Drawing on feminist ethnographic research conducted in three nursing homes in Ontario, Canada, this chapter examines the unpaid work that nursing home residents do, as they negotiate and respond to their own and others’ care needs. It shines a light on residents’ practices of care, social glue and boundary-setting, as well as on their critical insights and jokes. Making links to everyday organisational conditions, and to circulating narratives of care and disability, it elaborates how residents’ practices are socially and organisationally mediated, with staff and others playing an important role in overseeing, facilitating and limiting residents’ contributions. The chapter illustrates how the boundaries between paid and unpaid work are boundaries that nursing home residents actively negotiate.

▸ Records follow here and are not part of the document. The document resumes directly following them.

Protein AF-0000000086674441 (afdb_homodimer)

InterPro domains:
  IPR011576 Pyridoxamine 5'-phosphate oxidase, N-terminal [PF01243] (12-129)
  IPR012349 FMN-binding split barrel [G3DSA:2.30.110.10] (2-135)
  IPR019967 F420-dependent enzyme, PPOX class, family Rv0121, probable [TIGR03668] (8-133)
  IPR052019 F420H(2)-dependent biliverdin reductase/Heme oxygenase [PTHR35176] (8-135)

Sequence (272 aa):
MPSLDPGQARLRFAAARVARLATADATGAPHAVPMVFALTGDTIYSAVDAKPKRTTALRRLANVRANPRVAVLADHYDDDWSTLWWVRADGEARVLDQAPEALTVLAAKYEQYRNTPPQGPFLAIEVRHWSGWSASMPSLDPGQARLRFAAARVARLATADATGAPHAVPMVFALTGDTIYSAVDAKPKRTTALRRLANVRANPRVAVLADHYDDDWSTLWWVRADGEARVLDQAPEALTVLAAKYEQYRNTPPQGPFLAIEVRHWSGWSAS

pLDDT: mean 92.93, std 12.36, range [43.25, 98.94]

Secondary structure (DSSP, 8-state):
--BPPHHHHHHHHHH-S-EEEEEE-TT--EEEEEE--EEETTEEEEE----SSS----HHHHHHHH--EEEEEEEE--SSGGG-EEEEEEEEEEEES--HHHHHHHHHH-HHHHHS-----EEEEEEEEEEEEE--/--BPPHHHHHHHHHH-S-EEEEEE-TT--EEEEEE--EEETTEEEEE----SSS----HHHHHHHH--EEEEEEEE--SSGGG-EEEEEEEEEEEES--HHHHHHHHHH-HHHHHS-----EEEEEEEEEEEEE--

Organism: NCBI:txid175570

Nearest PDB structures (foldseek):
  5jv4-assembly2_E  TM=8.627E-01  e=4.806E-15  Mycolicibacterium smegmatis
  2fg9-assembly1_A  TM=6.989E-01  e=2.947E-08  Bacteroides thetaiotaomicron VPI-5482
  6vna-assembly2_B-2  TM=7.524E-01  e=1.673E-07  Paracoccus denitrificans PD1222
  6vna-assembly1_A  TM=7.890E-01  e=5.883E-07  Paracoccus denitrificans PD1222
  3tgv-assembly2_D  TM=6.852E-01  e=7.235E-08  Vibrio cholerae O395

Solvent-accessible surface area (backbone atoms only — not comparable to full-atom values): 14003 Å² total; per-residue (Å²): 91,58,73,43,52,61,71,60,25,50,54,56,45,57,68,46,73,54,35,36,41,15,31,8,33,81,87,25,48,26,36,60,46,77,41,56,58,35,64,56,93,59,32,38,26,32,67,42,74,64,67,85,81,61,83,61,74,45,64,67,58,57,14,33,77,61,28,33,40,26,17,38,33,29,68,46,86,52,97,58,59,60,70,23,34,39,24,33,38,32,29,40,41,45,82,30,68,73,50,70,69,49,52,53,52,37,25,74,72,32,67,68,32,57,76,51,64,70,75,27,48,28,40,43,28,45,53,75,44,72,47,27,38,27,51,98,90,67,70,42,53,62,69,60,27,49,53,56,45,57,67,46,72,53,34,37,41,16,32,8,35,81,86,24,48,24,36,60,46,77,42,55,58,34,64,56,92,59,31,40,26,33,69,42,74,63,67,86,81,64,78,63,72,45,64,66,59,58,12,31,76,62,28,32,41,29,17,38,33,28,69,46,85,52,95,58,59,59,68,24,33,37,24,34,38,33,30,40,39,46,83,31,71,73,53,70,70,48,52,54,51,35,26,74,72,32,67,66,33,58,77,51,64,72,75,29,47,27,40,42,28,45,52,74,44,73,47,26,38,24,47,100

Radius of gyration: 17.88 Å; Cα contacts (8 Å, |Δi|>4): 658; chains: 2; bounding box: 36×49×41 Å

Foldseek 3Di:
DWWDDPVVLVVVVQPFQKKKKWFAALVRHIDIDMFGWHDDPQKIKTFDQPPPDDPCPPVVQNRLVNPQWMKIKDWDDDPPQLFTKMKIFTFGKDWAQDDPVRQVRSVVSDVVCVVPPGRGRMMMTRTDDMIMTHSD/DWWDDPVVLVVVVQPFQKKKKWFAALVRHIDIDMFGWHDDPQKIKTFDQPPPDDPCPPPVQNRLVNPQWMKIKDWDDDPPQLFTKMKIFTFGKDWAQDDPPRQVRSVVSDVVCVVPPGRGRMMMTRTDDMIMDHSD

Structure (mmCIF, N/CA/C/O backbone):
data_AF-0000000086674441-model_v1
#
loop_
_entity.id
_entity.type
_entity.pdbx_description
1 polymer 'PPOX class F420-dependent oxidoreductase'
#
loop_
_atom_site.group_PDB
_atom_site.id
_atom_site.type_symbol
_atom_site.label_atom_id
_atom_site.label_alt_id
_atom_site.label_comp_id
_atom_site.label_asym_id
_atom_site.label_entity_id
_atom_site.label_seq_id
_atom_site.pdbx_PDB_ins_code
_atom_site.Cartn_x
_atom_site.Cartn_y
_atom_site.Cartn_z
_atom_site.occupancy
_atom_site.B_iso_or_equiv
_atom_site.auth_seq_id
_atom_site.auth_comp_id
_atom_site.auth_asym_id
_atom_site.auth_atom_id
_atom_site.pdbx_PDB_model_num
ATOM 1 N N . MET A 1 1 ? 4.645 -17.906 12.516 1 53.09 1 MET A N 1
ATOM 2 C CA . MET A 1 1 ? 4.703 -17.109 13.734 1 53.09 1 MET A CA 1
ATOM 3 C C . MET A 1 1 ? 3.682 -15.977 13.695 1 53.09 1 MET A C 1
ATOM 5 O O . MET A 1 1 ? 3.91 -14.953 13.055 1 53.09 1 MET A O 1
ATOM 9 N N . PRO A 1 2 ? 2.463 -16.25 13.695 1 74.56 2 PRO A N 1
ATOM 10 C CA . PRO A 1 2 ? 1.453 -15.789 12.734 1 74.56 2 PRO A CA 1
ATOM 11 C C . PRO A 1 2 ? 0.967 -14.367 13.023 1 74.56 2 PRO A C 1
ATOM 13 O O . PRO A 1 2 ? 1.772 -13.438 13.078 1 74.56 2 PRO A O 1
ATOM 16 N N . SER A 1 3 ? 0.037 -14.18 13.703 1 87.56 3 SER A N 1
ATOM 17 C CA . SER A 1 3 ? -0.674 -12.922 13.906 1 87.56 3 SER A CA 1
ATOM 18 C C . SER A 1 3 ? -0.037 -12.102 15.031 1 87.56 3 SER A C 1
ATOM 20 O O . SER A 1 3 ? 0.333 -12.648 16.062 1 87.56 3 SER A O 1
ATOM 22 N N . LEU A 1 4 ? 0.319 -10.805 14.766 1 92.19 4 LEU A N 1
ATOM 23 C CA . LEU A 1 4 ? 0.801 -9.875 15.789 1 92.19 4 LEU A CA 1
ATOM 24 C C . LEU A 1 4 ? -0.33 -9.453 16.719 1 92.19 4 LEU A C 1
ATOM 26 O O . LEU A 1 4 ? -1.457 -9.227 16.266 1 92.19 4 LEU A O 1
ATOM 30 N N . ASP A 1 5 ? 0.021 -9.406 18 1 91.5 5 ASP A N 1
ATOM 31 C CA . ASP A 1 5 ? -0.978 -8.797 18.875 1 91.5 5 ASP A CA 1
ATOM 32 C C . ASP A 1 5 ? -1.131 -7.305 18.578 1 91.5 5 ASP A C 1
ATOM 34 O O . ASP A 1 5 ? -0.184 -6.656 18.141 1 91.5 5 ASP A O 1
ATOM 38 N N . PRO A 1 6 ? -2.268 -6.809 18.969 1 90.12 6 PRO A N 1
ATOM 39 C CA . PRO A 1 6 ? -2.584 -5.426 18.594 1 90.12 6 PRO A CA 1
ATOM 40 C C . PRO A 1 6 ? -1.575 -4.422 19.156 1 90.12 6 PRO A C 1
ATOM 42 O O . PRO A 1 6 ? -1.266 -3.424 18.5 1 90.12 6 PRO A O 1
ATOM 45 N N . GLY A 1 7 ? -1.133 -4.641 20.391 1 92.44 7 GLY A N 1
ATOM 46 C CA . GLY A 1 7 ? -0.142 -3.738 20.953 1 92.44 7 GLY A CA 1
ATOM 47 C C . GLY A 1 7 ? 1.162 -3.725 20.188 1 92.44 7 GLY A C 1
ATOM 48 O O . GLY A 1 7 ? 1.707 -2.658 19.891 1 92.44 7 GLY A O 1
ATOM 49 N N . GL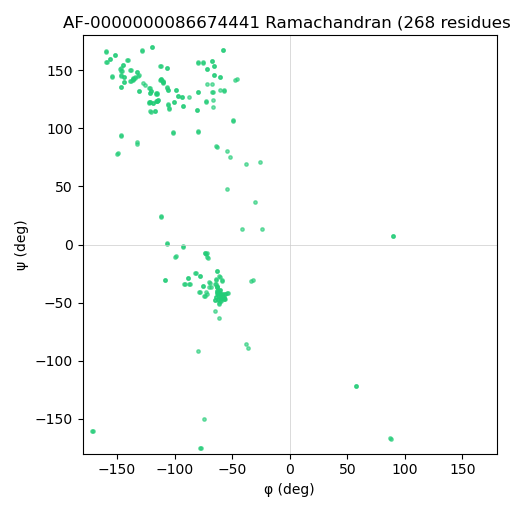N A 1 8 ? 1.718 -4.863 19.844 1 94.5 8 GLN A N 1
ATOM 50 C CA . GLN A 1 8 ? 2.93 -4.988 19.047 1 94.5 8 GLN A CA 1
ATOM 51 C C . GLN A 1 8 ? 2.723 -4.418 17.641 1 94.5 8 GLN A C 1
ATOM 53 O O . GLN A 1 8 ? 3.613 -3.762 17.109 1 94.5 8 GLN A O 1
ATOM 58 N N . ALA A 1 9 ? 1.563 -4.715 17.078 1 96.31 9 ALA A N 1
ATOM 59 C CA . ALA A 1 9 ? 1.223 -4.18 15.766 1 96.31 9 ALA A CA 1
ATOM 60 C C . ALA A 1 9 ? 1.282 -2.654 15.766 1 96.31 9 ALA A C 1
ATOM 62 O O . ALA A 1 9 ? 1.906 -2.051 14.891 1 96.31 9 ALA A O 1
ATOM 63 N N . ARG A 1 10 ? 0.686 -2.07 16.766 1 96.88 10 ARG A N 1
ATOM 64 C CA . ARG A 1 10 ? 0.641 -0.616 16.875 1 96.88 10 ARG A CA 1
ATOM 65 C C . ARG A 1 10 ? 2.043 -0.033 17 1 96.88 10 ARG A C 1
ATOM 67 O O . ARG A 1 10 ? 2.354 0.996 16.406 1 96.88 10 ARG A O 1
ATOM 74 N N . LEU A 1 11 ? 2.871 -0.649 17.797 1 96.75 11 LEU A N 1
ATOM 75 C CA . LEU A 1 11 ? 4.23 -0.166 18.016 1 96.75 11 LEU A CA 1
ATOM 76 C C . LEU A 1 11 ? 5.043 -0.241 16.719 1 96.75 11 LEU A C 1
ATOM 78 O O . LEU A 1 11 ? 5.742 0.711 16.375 1 96.75 11 LEU A O 1
ATOM 82 N N . ARG A 1 12 ? 4.992 -1.369 16.031 1 97.44 12 ARG A N 1
ATOM 83 C CA . ARG A 1 12 ? 5.688 -1.519 14.758 1 97.44 12 ARG A CA 1
ATOM 84 C C . ARG A 1 12 ? 5.188 -0.498 13.742 1 97.44 12 ARG A C 1
ATOM 86 O O . ARG A 1 12 ? 5.988 0.124 13.031 1 97.44 12 ARG A O 1
ATOM 93 N N . PHE A 1 13 ? 3.877 -0.374 13.766 1 98.69 13 PHE A N 1
ATOM 94 C CA . PHE A 1 13 ? 3.271 0.579 12.844 1 98.69 13 PHE A CA 1
ATOM 95 C C . PHE A 1 13 ? 3.766 1.993 13.125 1 98.69 13 PHE A C 1
ATOM 97 O O . PHE A 1 13 ? 4.203 2.697 12.211 1 98.69 13 PHE A O 1
ATOM 104 N N . ALA A 1 14 ? 3.711 2.418 14.32 1 98.69 14 ALA A N 1
ATOM 105 C CA . ALA A 1 14 ? 4.09 3.771 14.719 1 98.69 14 ALA A CA 1
ATOM 106 C C . ALA A 1 14 ? 5.543 4.059 14.359 1 98.69 14 ALA A C 1
ATOM 108 O O . ALA A 1 14 ? 5.895 5.195 14.016 1 98.69 14 ALA A O 1
ATOM 109 N N . ALA A 1 15 ? 6.371 3.09 14.375 1 98.5 15 ALA A N 1
ATOM 110 C CA . ALA A 1 15 ? 7.805 3.264 14.156 1 98.5 15 ALA A CA 1
ATOM 111 C C . ALA A 1 15 ? 8.125 3.354 12.664 1 98.5 15 ALA A C 1
ATOM 113 O O . ALA A 1 15 ? 9.195 3.836 12.281 1 98.5 15 ALA A O 1
ATOM 114 N N . ALA A 1 16 ? 7.297 2.807 11.836 1 98.75 16 ALA A N 1
ATOM 115 C CA . ALA A 1 16 ? 7.535 2.844 10.391 1 98.75 16 ALA A CA 1
ATOM 116 C C . ALA A 1 16 ? 7.59 4.281 9.883 1 98.75 16 ALA A C 1
ATOM 118 O O . ALA A 1 16 ? 6.832 5.141 10.344 1 98.75 16 ALA A O 1
ATOM 119 N N . ARG A 1 17 ? 8.445 4.551 8.898 1 98.62 17 ARG A N 1
ATOM 120 C CA . ARG A 1 17 ? 8.656 5.91 8.406 1 98.62 17 ARG A CA 1
ATOM 121 C C . ARG A 1 17 ? 7.668 6.246 7.293 1 98.62 17 ARG A C 1
ATOM 123 O O . ARG A 1 17 ? 7.375 7.418 7.047 1 98.62 17 ARG A O 1
ATOM 130 N N . VAL A 1 18 ? 7.242 5.234 6.559 1 98.69 18 VAL A N 1
ATOM 131 C CA . VAL A 1 18 ? 6.312 5.391 5.445 1 98.69 18 VAL A CA 1
ATOM 132 C C . VAL A 1 18 ? 5.219 4.328 5.531 1 98.69 18 VAL A C 1
ATOM 134 O O . VAL A 1 18 ? 5.449 3.227 6.035 1 98.69 18 VAL A O 1
ATOM 137 N N . ALA A 1 19 ? 4.023 4.617 5.191 1 98.88 19 ALA A N 1
ATOM 138 C CA . ALA A 1 19 ? 2.895 3.701 5.039 1 98.88 19 ALA A CA 1
ATOM 139 C C . ALA A 1 19 ? 2.225 3.879 3.68 1 98.88 19 ALA A C 1
ATOM 141 O O . ALA A 1 19 ? 2.553 4.805 2.936 1 98.88 19 ALA A O 1
ATOM 142 N N . ARG A 1 20 ? 1.367 2.953 3.27 1 98.81 20 ARG A N 1
ATOM 143 C CA . ARG A 1 20 ? 0.587 3.039 2.039 1 98.81 20 ARG A CA 1
ATOM 144 C C . ARG A 1 20 ? -0.904 3.135 2.342 1 98.81 20 ARG A C 1
ATOM 146 O O . ARG A 1 20 ? -1.454 2.293 3.057 1 98.81 20 ARG A O 1
ATOM 153 N N . LEU A 1 21 ? -1.473 4.168 1.839 1 98.81 21 LEU A N 1
ATOM 154 C CA . LEU A 1 21 ? -2.889 4.465 2.027 1 98.81 21 LEU A CA 1
ATOM 155 C C . LEU A 1 21 ? -3.723 3.881 0.892 1 98.81 21 LEU A C 1
ATOM 157 O O . LEU A 1 21 ? -3.492 4.195 -0.278 1 98.81 21 LEU A O 1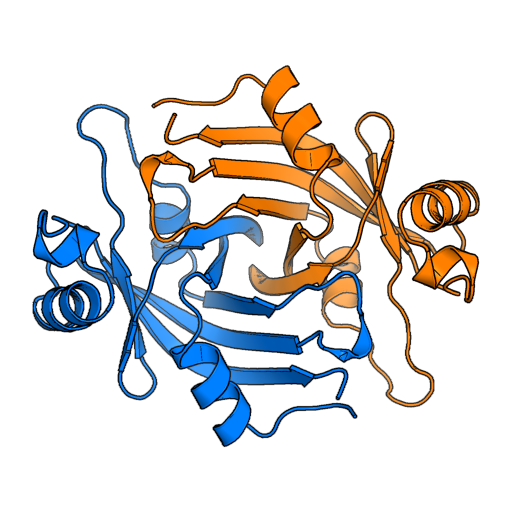
ATOM 161 N N . ALA A 1 22 ? -4.609 3.014 1.208 1 98.88 22 ALA A N 1
ATOM 162 C CA . ALA A 1 22 ? -5.613 2.529 0.264 1 98.88 22 ALA A CA 1
ATOM 163 C C . ALA A 1 22 ? -6.953 3.221 0.49 1 98.88 22 ALA A C 1
ATOM 165 O O . ALA A 1 22 ? -7.465 3.246 1.611 1 98.88 22 ALA A O 1
ATOM 166 N N . THR A 1 23 ? -7.469 3.846 -0.472 1 98.75 23 THR A N 1
ATOM 167 C CA . THR A 1 23 ? -8.805 4.434 -0.521 1 98.75 23 THR A CA 1
ATOM 168 C C . THR A 1 23 ? -9.625 3.812 -1.648 1 98.75 23 THR A C 1
ATOM 170 O O . THR A 1 23 ? -9.109 3.002 -2.424 1 98.75 23 THR A O 1
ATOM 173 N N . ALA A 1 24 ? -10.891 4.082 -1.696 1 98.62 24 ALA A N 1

This chapter draws on staff interview data and fieldnotes to examine the perspectives of staff and the relationships they have with relatives’ families in Canadian, Norwegian and Swedish nursing homes. Jurisdictional contextual differences, including models of care, staffing levels and work organisation, vary considerably. These different contextual conditions shape the various roles that families navigate alongside and with staff, and the amount and form of unpaid work in which they engage. These conditions also shape the types and depth of relationships that form between staff and families. Such factors as having a contact-person model, small units and high staffing levels leave room and space for closer social connections between residents, family and staff and more continuity. However, these systems are not achievable without sufficient staffing levels and managerial support. Without them, there will continue to be tensions between staff and families and demands on both families and staff to bridge care gaps with unpaid work.

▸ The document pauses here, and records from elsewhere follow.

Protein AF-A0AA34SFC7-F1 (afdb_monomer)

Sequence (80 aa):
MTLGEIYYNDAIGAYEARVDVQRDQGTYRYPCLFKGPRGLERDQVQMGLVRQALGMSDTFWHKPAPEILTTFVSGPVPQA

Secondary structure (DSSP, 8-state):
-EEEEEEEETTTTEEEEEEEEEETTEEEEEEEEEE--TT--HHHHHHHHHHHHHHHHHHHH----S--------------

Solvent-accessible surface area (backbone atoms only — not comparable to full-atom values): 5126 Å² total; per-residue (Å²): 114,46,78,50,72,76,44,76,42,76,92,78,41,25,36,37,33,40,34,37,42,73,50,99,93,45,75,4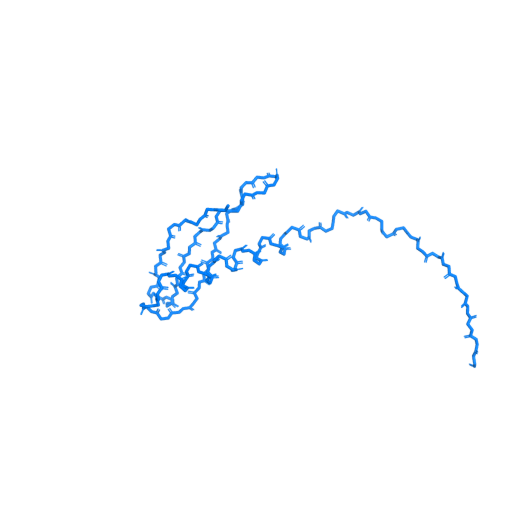7,77,40,85,26,74,40,77,44,69,90,82,62,55,67,67,61,54,49,52,50,33,49,51,50,41,50,53,52,54,57,61,68,61,67,61,75,73,94,76,75,95,69,79,86,85,77,87,80,90,85,88,133

Structure (mmCIF, N/CA/C/O backbone):
data_AF-A0AA34SFC7-F1
#
_entry.id   AF-A0AA34SFC7-F1
#
loop_
_atom_site.group_PDB
_atom_site.id
_atom_site.type_symbol
_atom_site.label_atom_id
_atom_site.label_alt_id
_atom_site.label_comp_id
_atom_site.label_asym_id
_atom_site.label_entity_id
_atom_site.label_seq_id
_atom_site.pdbx_PDB_ins_code
_atom_site.Cartn_x
_atom_site.Cartn_y
_atom_site.Cartn_z
_atom_site.occupancy
_atom_site.B_iso_or_equiv
_atom_site.auth_seq_id
_atom_site.auth_comp_id
_atom_site.auth_asym_id
_atom_site.auth_atom_id
_atom_site.pdbx_PDB_model_num
ATOM 1 N N . MET A 1 1 ? -13.923 -9.470 5.533 1.00 68.81 1 MET A N 1
ATOM 2 C CA . MET A 1 1 ? -13.001 -8.492 4.915 1.00 68.81 1 MET A CA 1
ATOM 3 C C . MET A 1 1 ? -13.225 -8.521 3.420 1.00 68.81 1 MET A C 1
ATOM 5 O O . MET A 1 1 ? -13.432 -9.606 2.886 1.00 68.81 1 MET A O 1
ATOM 9 N N . THR A 1 2 ? -13.188 -7.367 2.771 1.00 81.81 2 THR A N 1
ATOM 10 C CA . THR A 1 2 ? -13.418 -7.236 1.334 1.00 81.81 2 THR A CA 1
ATOM 11 C C . THR A 1 2 ? -12.207 -6.557 0.718 1.00 81.81 2 THR A C 1
ATOM 13 O O . THR A 1 2 ? -11.788 -5.494 1.169 1.00 81.81 2 THR A O 1
ATOM 16 N N . LEU A 1 3 ? -11.613 -7.191 -0.289 1.00 80.50 3 LEU A N 1
ATOM 17 C CA . LEU A 1 3 ? -10.546 -6.591 -1.079 1.00 80.50 3 LEU A CA 1
ATOM 18 C C . LEU A 1 3 ? -11.186 -5.847 -2.250 1.00 80.50 3 LEU A C 1
ATOM 20 O O . LEU A 1 3 ? -11.910 -6.442 -3.045 1.00 80.50 3 LEU A O 1
ATOM 24 N N . GLY A 1 4 ? -10.945 -4.546 -2.319 1.00 82.81 4 GLY A N 1
ATOM 25 C CA . GLY A 1 4 ? -11.329 -3.700 -3.435 1.00 82.81 4 GLY A CA 1
ATOM 26 C C . GLY A 1 4 ? -10.434 -3.911 -4.653 1.00 82.81 4 GLY A C 1
ATOM 27 O O . GLY A 1 4 ? -9.551 -4.767 -4.677 1.00 82.81 4 GLY A O 1
ATOM 28 N N . GLU A 1 5 ? -10.664 -3.101 -5.681 1.00 84.69 5 GLU A N 1
ATOM 29 C CA . GLU A 1 5 ? -9.906 -3.187 -6.925 1.00 84.69 5 GLU A CA 1
ATOM 30 C C . GLU A 1 5 ? -8.409 -2.942 -6.698 1.00 84.69 5 GLU A C 1
ATOM 32 O O . GLU A 1 5 ? -8.009 -2.016 -5.986 1.00 84.69 5 GLU A O 1
ATOM 37 N N . ILE A 1 6 ? -7.593 -3.798 -7.319 1.00 84.12 6 ILE A N 1
ATOM 38 C CA . ILE A 1 6 ? -6.137 -3.679 -7.337 1.00 84.12 6 ILE A CA 1
ATOM 39 C C . ILE A 1 6 ? -5.754 -2.894 -8.588 1.00 84.12 6 ILE A C 1
ATOM 41 O O . ILE A 1 6 ? -6.000 -3.337 -9.711 1.00 84.12 6 ILE A O 1
ATOM 45 N N . TYR A 1 7 ? -5.118 -1.751 -8.387 1.00 87.50 7 TYR A N 1
ATOM 46 C CA . TYR A 1 7 ? -4.564 -0.907 -9.431 1.00 87.50 7 TYR A CA 1
ATOM 47 C C . TYR A 1 7 ? -3.039 -1.020 -9.435 1.00 87.50 7 TYR A C 1
ATOM 49 O O . TYR A 1 7 ? -2.422 -1.117 -8.378 1.00 87.50 7 TYR A O 1
ATOM 57 N N . TYR A 1 8 ? -2.410 -1.006 -10.610 1.00 85.19 8 TYR A N 1
ATOM 58 C CA . TYR A 1 8 ? -0.954 -0.898 -10.702 1.00 85.19 8 TYR A CA 1
ATOM 59 C C . TYR A 1 8 ? -0.564 0.518 -11.095 1.00 85.19 8 TYR A C 1
ATOM 61 O O . TYR A 1 8 ? -0.962 1.008 -12.152 1.00 85.19 8 TYR A O 1
ATOM 69 N N . ASN A 1 9 ? 0.249 1.151 -10.262 1.00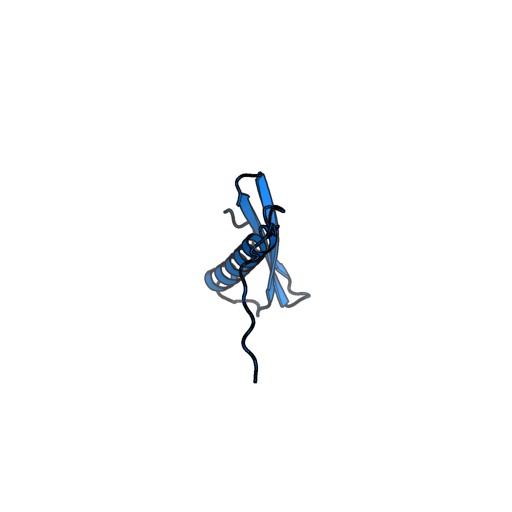 85.25 9 ASN A N 1
ATOM 70 C CA . ASN A 1 9 ? 0.768 2.477 -10.503 1.00 85.25 9 ASN A CA 1
ATOM 71 C C . ASN A 1 9 ? 2.198 2.392 -11.034 1.00 85.25 9 ASN A C 1
ATOM 73 O O . ASN A 1 9 ? 3.159 2.185 -10.289 1.00 85.25 9 ASN A O 1
ATOM 77 N N . ASP A 1 10 ? 2.311 2.567 -12.349 1.00 82.25 10 ASP A N 1
ATOM 78 C CA . ASP A 1 10 ? 3.572 2.509 -13.091 1.00 82.25 10 ASP A CA 1
ATOM 79 C C . ASP A 1 10 ? 4.536 3.638 -12.691 1.00 82.25 10 ASP A C 1
ATOM 81 O O . ASP A 1 10 ? 5.747 3.451 -12.710 1.00 82.25 10 ASP A O 1
ATOM 85 N N . ALA A 1 11 ? 4.011 4.786 -12.239 1.00 85.12 11 ALA A N 1
ATOM 86 C CA . ALA A 1 11 ? 4.826 5.938 -11.851 1.00 85.12 11 ALA A CA 1
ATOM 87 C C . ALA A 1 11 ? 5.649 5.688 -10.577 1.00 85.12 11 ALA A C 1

Based on a thematic analysis of 35 interviews with family members, volunteers, staff and residents in three Ontario care homes conducted between 2017 and 2019, this chapter explores the unpaid yet critical contribution of family members and volunteers, as well as of residents and staff, to enriching the quality of life for nursing home residents. We identify five key areas for developing promising organisational practices for supporting living: gaining knowledge of residents’ past lives and interests; bringing the outside interests of family members, volunteers and residents into long-term care homes; encouraging friendships with other residents, family members, staff and volunteers; developing intergenerational initiatives that regularly bring children into long-term care sites; and the key role of family members and volunteers in getting residents out of their rooms.